Selain mentoring dan resources, para startup tersebut juga mendapat dana masing-masing senilai US$ 50.000. Saat ditanya terkait peruntukan dana tersebut, Erica Hanson memaparkan bahwa hal itu dikembalikan ke startup yang bersangkutan.
"Terserah untuk apa. Tergantung pada mereka mau menggunakan untuk apa," jelas Erica.
Menanggapi hal ini, David Wayne Ika, founder dan CEO Kurio, startup dengan produk aplikasi berita pintar, mengemukakan, "Kalau kami mau pakai kebanyakan untuk Google untuk digunakan di marketing. Kalau yang lain mungkin mungkin mau gunakan untuk meningkatkan user experience dan user interface misalnya. Tergantung kebutuhan perusahaan sih."
Selama empat tahun ke depan, Google akan menjalin hubungan kerja sama yang erat dengan mitra di seluruh Indonesia melalui tiga upaya utama untuk mencapai jumlah 100.000 pengembang tersebut.
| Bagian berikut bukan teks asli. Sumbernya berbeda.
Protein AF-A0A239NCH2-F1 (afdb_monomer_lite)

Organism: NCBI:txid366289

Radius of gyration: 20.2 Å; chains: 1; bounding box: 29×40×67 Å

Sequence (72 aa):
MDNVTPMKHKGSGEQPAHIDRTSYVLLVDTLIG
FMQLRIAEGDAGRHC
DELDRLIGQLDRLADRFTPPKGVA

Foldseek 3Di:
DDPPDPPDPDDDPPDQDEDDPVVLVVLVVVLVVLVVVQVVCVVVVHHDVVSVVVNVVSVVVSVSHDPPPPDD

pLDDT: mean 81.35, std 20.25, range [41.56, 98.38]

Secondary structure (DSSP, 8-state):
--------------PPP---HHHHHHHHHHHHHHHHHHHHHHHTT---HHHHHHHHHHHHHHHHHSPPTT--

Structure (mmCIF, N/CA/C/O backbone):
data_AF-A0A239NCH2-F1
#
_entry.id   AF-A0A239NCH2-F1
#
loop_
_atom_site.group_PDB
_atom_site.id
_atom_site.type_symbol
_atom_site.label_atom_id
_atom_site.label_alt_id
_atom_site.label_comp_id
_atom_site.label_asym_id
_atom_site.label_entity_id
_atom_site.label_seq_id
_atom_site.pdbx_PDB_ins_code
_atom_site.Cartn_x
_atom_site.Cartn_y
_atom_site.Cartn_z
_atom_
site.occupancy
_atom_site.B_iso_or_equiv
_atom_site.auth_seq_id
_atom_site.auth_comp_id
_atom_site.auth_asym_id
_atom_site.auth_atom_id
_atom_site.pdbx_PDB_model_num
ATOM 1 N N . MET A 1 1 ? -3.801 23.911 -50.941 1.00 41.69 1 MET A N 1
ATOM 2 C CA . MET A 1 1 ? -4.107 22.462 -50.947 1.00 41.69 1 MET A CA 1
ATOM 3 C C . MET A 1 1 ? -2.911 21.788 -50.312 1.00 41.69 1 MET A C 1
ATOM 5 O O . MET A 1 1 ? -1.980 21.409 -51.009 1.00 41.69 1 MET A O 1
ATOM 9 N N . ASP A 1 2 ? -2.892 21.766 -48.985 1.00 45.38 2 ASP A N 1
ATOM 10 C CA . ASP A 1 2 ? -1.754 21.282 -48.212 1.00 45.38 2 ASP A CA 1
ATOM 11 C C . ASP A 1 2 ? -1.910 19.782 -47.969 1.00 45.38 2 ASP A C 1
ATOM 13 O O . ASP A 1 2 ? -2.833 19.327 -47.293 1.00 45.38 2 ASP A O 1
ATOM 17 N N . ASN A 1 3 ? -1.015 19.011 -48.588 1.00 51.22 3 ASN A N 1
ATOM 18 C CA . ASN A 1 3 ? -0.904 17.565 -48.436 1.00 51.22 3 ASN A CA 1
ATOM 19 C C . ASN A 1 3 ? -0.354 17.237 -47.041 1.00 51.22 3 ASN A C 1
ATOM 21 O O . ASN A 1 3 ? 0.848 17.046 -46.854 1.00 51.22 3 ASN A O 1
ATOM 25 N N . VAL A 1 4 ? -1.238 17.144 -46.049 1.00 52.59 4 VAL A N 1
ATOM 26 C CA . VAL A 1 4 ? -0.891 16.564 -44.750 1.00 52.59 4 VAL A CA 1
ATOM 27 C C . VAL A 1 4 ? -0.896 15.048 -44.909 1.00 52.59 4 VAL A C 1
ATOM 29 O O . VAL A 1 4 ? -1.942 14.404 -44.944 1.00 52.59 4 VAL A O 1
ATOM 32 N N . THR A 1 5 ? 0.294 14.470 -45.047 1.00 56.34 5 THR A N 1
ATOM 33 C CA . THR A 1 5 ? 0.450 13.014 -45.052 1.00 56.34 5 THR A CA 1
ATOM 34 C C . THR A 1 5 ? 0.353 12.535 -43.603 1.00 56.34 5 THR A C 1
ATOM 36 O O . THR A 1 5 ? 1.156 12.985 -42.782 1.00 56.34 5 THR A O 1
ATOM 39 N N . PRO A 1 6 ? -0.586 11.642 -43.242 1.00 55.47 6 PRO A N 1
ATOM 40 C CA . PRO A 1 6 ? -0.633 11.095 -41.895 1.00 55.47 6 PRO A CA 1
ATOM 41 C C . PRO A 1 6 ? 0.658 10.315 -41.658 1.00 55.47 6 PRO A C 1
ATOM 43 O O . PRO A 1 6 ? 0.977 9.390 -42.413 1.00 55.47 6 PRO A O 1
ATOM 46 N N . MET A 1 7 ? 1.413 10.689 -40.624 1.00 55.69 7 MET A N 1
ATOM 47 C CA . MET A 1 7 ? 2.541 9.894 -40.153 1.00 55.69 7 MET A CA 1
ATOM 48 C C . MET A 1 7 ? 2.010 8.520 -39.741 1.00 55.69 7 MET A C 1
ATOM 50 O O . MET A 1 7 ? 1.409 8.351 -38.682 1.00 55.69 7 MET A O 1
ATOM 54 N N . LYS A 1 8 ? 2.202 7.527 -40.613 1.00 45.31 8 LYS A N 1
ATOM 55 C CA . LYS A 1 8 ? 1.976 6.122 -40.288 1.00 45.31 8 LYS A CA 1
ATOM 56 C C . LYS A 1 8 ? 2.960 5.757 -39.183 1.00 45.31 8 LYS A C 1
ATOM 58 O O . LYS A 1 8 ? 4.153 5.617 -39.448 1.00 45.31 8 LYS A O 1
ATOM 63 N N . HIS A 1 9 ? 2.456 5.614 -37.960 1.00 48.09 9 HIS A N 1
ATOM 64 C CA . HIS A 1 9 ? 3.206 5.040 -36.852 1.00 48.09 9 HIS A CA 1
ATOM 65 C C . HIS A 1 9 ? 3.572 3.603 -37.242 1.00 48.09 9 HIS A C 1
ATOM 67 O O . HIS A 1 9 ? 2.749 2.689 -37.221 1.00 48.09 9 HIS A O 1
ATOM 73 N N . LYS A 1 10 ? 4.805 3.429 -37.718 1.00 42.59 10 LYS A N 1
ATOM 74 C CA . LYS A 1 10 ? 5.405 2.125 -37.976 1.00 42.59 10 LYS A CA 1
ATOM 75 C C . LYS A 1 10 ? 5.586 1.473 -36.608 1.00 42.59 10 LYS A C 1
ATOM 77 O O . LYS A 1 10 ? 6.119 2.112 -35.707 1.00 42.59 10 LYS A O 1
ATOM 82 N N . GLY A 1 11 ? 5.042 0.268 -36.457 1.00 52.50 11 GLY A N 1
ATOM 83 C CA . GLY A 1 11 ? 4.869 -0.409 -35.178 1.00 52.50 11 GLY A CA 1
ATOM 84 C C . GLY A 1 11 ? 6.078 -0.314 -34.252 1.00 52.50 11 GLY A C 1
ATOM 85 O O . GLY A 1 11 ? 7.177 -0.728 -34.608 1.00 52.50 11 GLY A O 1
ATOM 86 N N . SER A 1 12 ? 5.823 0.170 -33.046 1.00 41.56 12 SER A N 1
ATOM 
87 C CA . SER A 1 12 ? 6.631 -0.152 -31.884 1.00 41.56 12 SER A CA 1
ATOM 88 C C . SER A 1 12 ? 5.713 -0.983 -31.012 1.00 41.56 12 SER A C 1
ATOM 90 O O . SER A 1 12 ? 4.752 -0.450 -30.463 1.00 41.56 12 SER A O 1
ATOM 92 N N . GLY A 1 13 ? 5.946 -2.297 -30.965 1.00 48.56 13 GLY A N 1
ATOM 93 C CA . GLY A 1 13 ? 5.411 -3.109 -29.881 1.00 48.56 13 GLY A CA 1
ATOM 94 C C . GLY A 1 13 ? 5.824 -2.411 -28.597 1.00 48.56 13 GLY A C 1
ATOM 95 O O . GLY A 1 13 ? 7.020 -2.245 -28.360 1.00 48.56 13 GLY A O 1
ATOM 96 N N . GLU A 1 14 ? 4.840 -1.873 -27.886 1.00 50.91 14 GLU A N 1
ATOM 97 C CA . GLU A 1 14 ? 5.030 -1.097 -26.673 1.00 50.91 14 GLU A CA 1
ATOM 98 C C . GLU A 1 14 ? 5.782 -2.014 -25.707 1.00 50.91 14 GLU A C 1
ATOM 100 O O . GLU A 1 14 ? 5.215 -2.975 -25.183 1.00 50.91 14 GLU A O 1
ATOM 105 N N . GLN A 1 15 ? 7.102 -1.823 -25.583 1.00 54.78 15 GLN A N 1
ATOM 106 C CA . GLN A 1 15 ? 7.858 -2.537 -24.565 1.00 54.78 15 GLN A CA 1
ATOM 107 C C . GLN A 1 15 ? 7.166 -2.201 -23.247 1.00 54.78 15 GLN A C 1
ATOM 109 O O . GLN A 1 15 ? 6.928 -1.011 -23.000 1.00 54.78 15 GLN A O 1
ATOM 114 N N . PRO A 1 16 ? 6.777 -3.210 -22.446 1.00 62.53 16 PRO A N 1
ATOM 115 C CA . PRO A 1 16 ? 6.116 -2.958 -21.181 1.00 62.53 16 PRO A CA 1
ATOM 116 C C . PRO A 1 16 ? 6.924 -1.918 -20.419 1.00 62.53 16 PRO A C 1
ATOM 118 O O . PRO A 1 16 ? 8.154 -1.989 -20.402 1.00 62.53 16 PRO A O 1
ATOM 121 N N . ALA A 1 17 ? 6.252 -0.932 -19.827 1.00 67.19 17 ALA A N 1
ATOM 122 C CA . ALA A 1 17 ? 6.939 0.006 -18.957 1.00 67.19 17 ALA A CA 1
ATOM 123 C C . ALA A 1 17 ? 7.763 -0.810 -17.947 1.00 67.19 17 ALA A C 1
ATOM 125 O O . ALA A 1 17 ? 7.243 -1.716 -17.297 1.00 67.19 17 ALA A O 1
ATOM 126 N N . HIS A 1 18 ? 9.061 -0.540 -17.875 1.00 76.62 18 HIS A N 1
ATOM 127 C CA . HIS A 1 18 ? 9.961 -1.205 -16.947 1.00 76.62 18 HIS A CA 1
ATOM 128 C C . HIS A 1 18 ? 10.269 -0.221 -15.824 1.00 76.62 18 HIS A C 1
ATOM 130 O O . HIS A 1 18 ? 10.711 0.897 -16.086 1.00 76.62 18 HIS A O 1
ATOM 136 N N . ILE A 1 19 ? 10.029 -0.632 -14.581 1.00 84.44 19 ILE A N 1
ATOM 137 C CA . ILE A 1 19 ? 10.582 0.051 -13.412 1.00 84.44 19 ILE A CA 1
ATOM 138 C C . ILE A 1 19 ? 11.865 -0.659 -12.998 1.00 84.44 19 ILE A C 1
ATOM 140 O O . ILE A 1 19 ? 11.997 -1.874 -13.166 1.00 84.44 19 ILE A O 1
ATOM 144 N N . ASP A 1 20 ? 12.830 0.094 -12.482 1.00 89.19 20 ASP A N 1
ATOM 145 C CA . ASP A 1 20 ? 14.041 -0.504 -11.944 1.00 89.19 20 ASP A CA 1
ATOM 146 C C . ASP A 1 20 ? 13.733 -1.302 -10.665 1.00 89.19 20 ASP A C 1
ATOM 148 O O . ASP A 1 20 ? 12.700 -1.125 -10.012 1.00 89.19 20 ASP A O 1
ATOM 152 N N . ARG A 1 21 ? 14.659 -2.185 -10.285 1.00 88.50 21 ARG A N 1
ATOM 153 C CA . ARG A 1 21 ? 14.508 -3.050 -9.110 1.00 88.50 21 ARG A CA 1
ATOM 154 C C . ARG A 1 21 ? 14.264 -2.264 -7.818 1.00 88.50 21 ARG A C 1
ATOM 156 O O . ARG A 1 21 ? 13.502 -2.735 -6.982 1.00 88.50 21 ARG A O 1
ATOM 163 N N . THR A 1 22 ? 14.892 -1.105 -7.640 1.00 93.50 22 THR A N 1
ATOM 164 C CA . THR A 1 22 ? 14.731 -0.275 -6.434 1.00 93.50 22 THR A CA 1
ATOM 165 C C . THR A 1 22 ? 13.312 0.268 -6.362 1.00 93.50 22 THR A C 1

Pertama, Google akan bermitra dengan perguruan tinggi untuk menjangkau mahasiswa ilmu komputer di tahun terakhir mereka dan menerapkan kurikulum selama satu semester mengenai cara mengembangkan aplikasi Android yang berkualitas tinggi.
Kedua, Google tengah menerjemahkan semua kursus Udacity terpenting ke bahasa Indonesia untuk menjangkau siapa pun yang ingin mewujudkan ide membuat aplikasi. Kursus ini diajar oleh instruktur ahli dari tim Developer Relations Google dan dapat diakses gratis dari mana saja di perangkat apa saja.
Konten yang diterjemahkan ini diharapkan akan mempermudah calon pengembang di Indonesia untuk mulai berkarya. Ketiga, Google akan memperpanjang sesi komunitas studi kami yang telah sukses, dikenal dengan nama Indonesia Android Academy.
Ini adalah kelompok belajar yang lebih intensif dan dipimpin oleh fasilitator yang juga menyediakan bimbingan bagi pengembang pada semua tingkatan. Kelompok ini akan didirikan di lima kota—Bandung, Jakarta, Semarang, Surabaya, dan Yogyakarta—untuk menjangkau masyarakat seluas mungkin.